- What the exercise asks -
Copy out the entries exactly, and wherever a picture appears, leave it out.

====

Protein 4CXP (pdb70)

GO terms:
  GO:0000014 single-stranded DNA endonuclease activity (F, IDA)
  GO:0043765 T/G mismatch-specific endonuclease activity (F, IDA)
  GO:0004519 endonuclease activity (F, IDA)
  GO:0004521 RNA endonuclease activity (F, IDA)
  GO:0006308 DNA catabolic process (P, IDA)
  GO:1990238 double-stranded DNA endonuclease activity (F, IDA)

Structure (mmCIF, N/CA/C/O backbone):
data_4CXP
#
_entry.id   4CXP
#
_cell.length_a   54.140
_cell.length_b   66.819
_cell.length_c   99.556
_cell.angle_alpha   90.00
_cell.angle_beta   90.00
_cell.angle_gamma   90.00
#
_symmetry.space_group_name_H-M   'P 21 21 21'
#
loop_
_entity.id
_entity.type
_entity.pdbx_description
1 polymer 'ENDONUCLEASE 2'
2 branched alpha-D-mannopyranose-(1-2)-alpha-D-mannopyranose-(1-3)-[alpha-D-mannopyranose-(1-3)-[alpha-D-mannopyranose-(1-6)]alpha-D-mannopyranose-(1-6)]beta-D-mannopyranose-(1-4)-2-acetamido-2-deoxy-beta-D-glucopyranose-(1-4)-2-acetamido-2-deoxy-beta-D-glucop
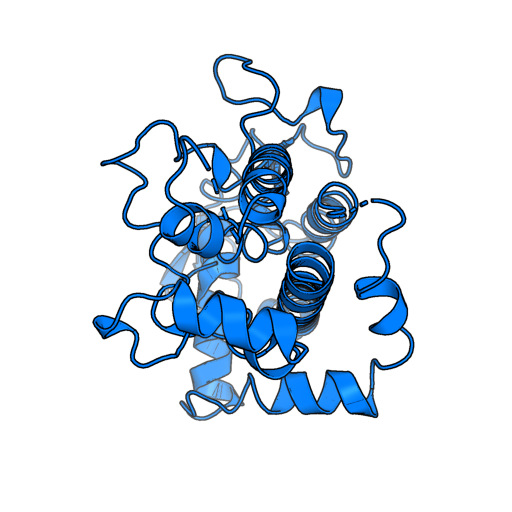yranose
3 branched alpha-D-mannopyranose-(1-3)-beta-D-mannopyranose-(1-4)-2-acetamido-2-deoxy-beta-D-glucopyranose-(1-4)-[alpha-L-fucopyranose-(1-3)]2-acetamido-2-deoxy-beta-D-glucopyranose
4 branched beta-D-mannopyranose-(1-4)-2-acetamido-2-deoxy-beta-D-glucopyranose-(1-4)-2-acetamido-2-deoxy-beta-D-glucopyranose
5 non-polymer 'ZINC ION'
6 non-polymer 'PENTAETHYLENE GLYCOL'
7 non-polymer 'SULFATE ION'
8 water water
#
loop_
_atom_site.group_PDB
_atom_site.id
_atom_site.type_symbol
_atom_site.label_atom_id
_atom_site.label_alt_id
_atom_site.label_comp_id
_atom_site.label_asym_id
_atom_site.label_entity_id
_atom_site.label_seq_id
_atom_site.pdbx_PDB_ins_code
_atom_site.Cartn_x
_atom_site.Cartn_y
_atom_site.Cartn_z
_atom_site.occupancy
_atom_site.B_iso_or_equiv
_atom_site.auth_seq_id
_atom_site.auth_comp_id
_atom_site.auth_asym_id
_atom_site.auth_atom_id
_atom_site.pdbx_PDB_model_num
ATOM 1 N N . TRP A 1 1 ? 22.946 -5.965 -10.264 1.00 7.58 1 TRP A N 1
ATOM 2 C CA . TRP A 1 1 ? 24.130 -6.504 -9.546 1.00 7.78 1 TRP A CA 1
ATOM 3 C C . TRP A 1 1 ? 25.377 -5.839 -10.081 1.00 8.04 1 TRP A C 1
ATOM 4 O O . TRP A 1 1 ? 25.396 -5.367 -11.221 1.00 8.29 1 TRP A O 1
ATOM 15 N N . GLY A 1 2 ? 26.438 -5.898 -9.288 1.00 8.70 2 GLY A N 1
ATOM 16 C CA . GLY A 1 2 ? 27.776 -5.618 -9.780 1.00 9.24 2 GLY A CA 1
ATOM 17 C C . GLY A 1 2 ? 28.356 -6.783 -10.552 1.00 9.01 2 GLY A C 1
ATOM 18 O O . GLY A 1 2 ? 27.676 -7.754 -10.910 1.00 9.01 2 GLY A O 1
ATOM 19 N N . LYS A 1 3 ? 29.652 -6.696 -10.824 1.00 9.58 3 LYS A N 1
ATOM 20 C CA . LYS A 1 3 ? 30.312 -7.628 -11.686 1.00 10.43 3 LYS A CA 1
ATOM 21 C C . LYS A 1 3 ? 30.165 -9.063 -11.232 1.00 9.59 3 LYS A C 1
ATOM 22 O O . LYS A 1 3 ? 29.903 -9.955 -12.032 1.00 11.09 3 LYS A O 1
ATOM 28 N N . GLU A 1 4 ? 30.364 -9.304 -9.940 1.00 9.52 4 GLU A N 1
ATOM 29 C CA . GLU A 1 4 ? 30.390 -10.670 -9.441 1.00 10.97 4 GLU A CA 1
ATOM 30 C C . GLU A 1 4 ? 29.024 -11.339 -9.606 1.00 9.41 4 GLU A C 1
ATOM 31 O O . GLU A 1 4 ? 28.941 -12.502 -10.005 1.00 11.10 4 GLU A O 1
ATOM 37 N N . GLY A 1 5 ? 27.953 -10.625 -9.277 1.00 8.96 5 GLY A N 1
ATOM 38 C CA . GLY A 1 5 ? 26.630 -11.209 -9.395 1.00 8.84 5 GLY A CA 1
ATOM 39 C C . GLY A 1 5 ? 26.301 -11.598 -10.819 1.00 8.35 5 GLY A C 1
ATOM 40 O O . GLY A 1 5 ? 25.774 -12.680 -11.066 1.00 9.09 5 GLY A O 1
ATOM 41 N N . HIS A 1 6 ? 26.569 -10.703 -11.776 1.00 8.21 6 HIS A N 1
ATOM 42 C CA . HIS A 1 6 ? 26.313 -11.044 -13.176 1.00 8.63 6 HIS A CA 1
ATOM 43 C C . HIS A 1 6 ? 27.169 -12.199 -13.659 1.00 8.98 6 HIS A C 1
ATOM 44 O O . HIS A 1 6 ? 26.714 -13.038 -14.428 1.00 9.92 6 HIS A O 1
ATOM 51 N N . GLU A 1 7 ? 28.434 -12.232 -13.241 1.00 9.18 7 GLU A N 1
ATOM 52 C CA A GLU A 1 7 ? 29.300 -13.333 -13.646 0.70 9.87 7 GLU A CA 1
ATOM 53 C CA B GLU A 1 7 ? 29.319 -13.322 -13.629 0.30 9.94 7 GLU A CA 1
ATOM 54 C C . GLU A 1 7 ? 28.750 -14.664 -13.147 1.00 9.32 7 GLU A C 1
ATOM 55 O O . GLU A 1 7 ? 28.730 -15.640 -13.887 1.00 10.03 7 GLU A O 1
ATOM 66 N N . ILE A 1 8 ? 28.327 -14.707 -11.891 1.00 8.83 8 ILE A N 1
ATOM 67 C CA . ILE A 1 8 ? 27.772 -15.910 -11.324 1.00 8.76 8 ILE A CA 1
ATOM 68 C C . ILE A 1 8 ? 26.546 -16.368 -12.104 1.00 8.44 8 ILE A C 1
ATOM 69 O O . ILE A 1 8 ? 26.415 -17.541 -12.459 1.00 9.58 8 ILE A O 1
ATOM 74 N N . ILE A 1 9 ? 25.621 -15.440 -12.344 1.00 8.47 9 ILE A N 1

====

- Your solution -
Protein 4CXP (pdb70)

GO terms:
  GO:0000014 single-stranded DNA endonuclease activity (F, IDA)
  GO:0043765 T/G mismatch-specific endonuclease activity (F, IDA)
  GO:0004519 endonuclease activity (F, IDA)
  GO:0004521 RNA endonuclease activity (F, IDA)
  GO:0006308 DNA catabolic process (P, IDA)
  GO:1990238 double-stranded DNA endonuclease activity (F, IDA)

Structure (mmCIF, N/CA/C/O backbone):
data_4CXP
#
_entry.id   4CXP
#
_cell.length_a   54.140
_cell.length_b   66.819
_cell.length_c   99.556
_cell.angle_alpha   90.00
_cell.angle_beta   90.00
_cell.angle_gamma   90.00
#
_symmetry.space_group_name_H-M   'P 21 21 21'
#
loop_
_entity.id
_entity.type
_entity.pdbx_description
1 polymer 'ENDONUCLEASE 2'
2 branched alpha-D-mannopyranose-(1-2)-alpha-D-mannopyranose-(1-3)-[alpha-D-mannopyranose-(1-3)-[alpha-D-mannopyranose-(1-6)]alpha-D-mannopyranose-(1-6)]beta-D-mannopyranose-(1-4)-2-acetamido-2-deoxy-beta-D-glucopyranose-(1-4)-2-acetamido-2-deoxy-beta-D-glucop
yranose
3 branched alpha-D-mannopyranose-(1-3)-beta-D-mannopyranose-(1-4)-2-acetamido-2-deoxy-beta-D-glucopyranose-(1-4)-[alpha-L-fucopyranose-(1-3)]2-acetamido-2-deoxy-beta-D-glucopyranose
4 branched beta-D-mannopyranose-(1-4)-2-acetamido-2-deoxy-beta-D-glucopyranose-(1-4)-2-acetamido-2-deoxy-beta-D-glucopyranose
5 non-polymer 'ZINC ION'
6 non-polymer 'PENTAETHYLENE GLYCOL'
7 non-polymer 'SULFATE ION'
8 water water
#
loop_
_atom_site.group_PDB
_atom_site.id
_atom_site.type_symbol
_atom_site.label_atom_id
_atom_site.label_alt_id
_atom_site.label_comp_id
_atom_site.label_asym_id
_atom_site.label_entity_id
_atom_site.label_seq_id
_atom_site.pdbx_PDB_ins_code
_atom_site.Cartn_x
_atom_site.Cartn_y
_atom_site.Cartn_z
_atom_site.occupancy
_atom_site.B_iso_or_equiv
_atom_site.auth_seq_id
_atom_site.auth_comp_id
_atom_site.auth_asym_id
_atom_site.auth_atom_id
_atom_site.pdbx_PDB_model_num
ATOM 1 N N . TRP A 1 1 ? 22.946 -5.965 -10.264 1.00 7.58 1 TRP A N 1
ATOM 2 C CA . TRP A 1 1 ? 24.130 -6.504 -9.546 1.00 7.78 1 TRP A CA 1
ATOM 3 C C . TRP A 1 1 ? 25.377 -5.839 -10.081 1.00 8.04 1 TRP A C 1
ATOM 4 O O . TRP A 1 1 ? 25.396 -5.367 -11.221 1.00 8.29 1 TRP A O 1
ATOM 15 N N . GLY A 1 2 ? 26.438 -5.898 -9.288 1.00 8.70 2 GLY A N 1
ATOM 16 C CA . GLY A 1 2 ? 27.776 -5.618 -9.780 1.00 9.24 2 GLY A CA 1
ATOM 17 C C . GLY A 1 2 ? 28.356 -6.783 -10.552 1.00 9.01 2 GLY A C 1
ATOM 18 O O . GLY A 1 2 ? 27.676 -7.754 -10.910 1.00 9.01 2 GLY A O 1
ATOM 19 N N . LYS A 1 3 ? 29.652 -6.696 -10.824 1.00 9.58 3 LYS A N 1
ATOM 20 C CA . LYS A 1 3 ? 30.312 -7.628 -11.686 1.00 10.43 3 LYS A CA 1
ATOM 21 C C . LYS A 1 3 ? 30.165 -9.063 -11.232 1.00 9.59 3 LYS A C 1
ATOM 22 O O . LYS A 1 3 ? 29.903 -9.955 -12.032 1.00 11.09 3 LYS A O 1
ATOM 28 N N . GLU A 1 4 ? 30.364 -9.304 -9.940 1.00 9.52 4 GLU A N 1
ATOM 29 C CA . GLU A 1 4 ? 30.390 -10.670 -9.441 1.00 10.97 4 GLU A CA 1
ATOM 30 C C . GLU A 1 4 ? 29.024 -11.339 -9.606 1.00 9.41 4 GLU A C 1
ATOM 31 O O . GLU A 1 4 ? 28.941 -12.502 -10.005 1.00 11.10 4 GLU A O 1
ATOM 37 N N . GLY A 1 5 ? 27.953 -10.625 -9.277 1.00 8.96 5 GLY A N 1
ATOM 38 C CA . GLY A 1 5 ? 26.630 -11.209 -9.395 1.00 8.84 5 GLY A CA 1
ATOM 39 C C . GLY A 1 5 ? 26.301 -11.598 -10.819 1.00 8.35 5 GLY A C 1
ATOM 40 O O . GLY A 1 5 ? 25.774 -12.680 -11.066 1.00 9.09 5 GLY A O 1
ATOM 41 N N . HIS A 1 6 ? 26.569 -10.703 -11.776 1.00 8.21 6 HIS A N 1
ATOM 42 C CA . HIS A 1 6 ? 26.313 -11.044 -13.176 1.00 8.63 6 HIS A CA 1
ATOM 43 C C . HIS A 1 6 ? 27.169 -12.199 -13.659 1.00 8.98 6 HIS A C 1
ATOM 44 O O . HIS A 1 6 ? 26.714 -13.038 -14.428 1.00 9.92 6 HIS A O 1
ATOM 51 N N . GLU A 1 7 ? 28.434 -12.232 -13.241 1.00 9.18 7 GLU A N 1
ATOM 52 C CA A GLU A 1 7 ? 29.300 -13.333 -13.646 0.70 9.87 7 GLU A CA 1
ATOM 53 C CA B GLU A 1 7 ? 29.319 -13.322 -13.629 0.30 9.94 7 GLU A CA 1
ATOM 54 C C . GLU A 1 7 ? 28.750 -14.664 -13.147 1.00 9.32 7 GLU A C 1
ATOM 55 O O . GLU A 1 7 ? 28.730 -15.640 -13.887 1.00 10.03 7 GLU A O 1
ATOM 66 N N . ILE A 1 8 ? 28.327 -14.707 -11.891 1.00 8.83 8 ILE A N 1
ATOM 67 C CA . ILE A 1 8 ? 27.772 -15.910 -11.324 1.00 8.76 8 ILE A CA 1
ATOM 68 C C . ILE A 1 8 ? 26.546 -16.368 -12.104 1.00 8.44 8 ILE A C 1
ATOM 69 O O . ILE A 1 8 ? 26.415 -17.541 -12.459 1.00 9.58 8 ILE A O 1
ATOM 74 N N . ILE A 1 9 ? 25.621 -15.440 -12.344 1.00 8.47 9 ILE A N 1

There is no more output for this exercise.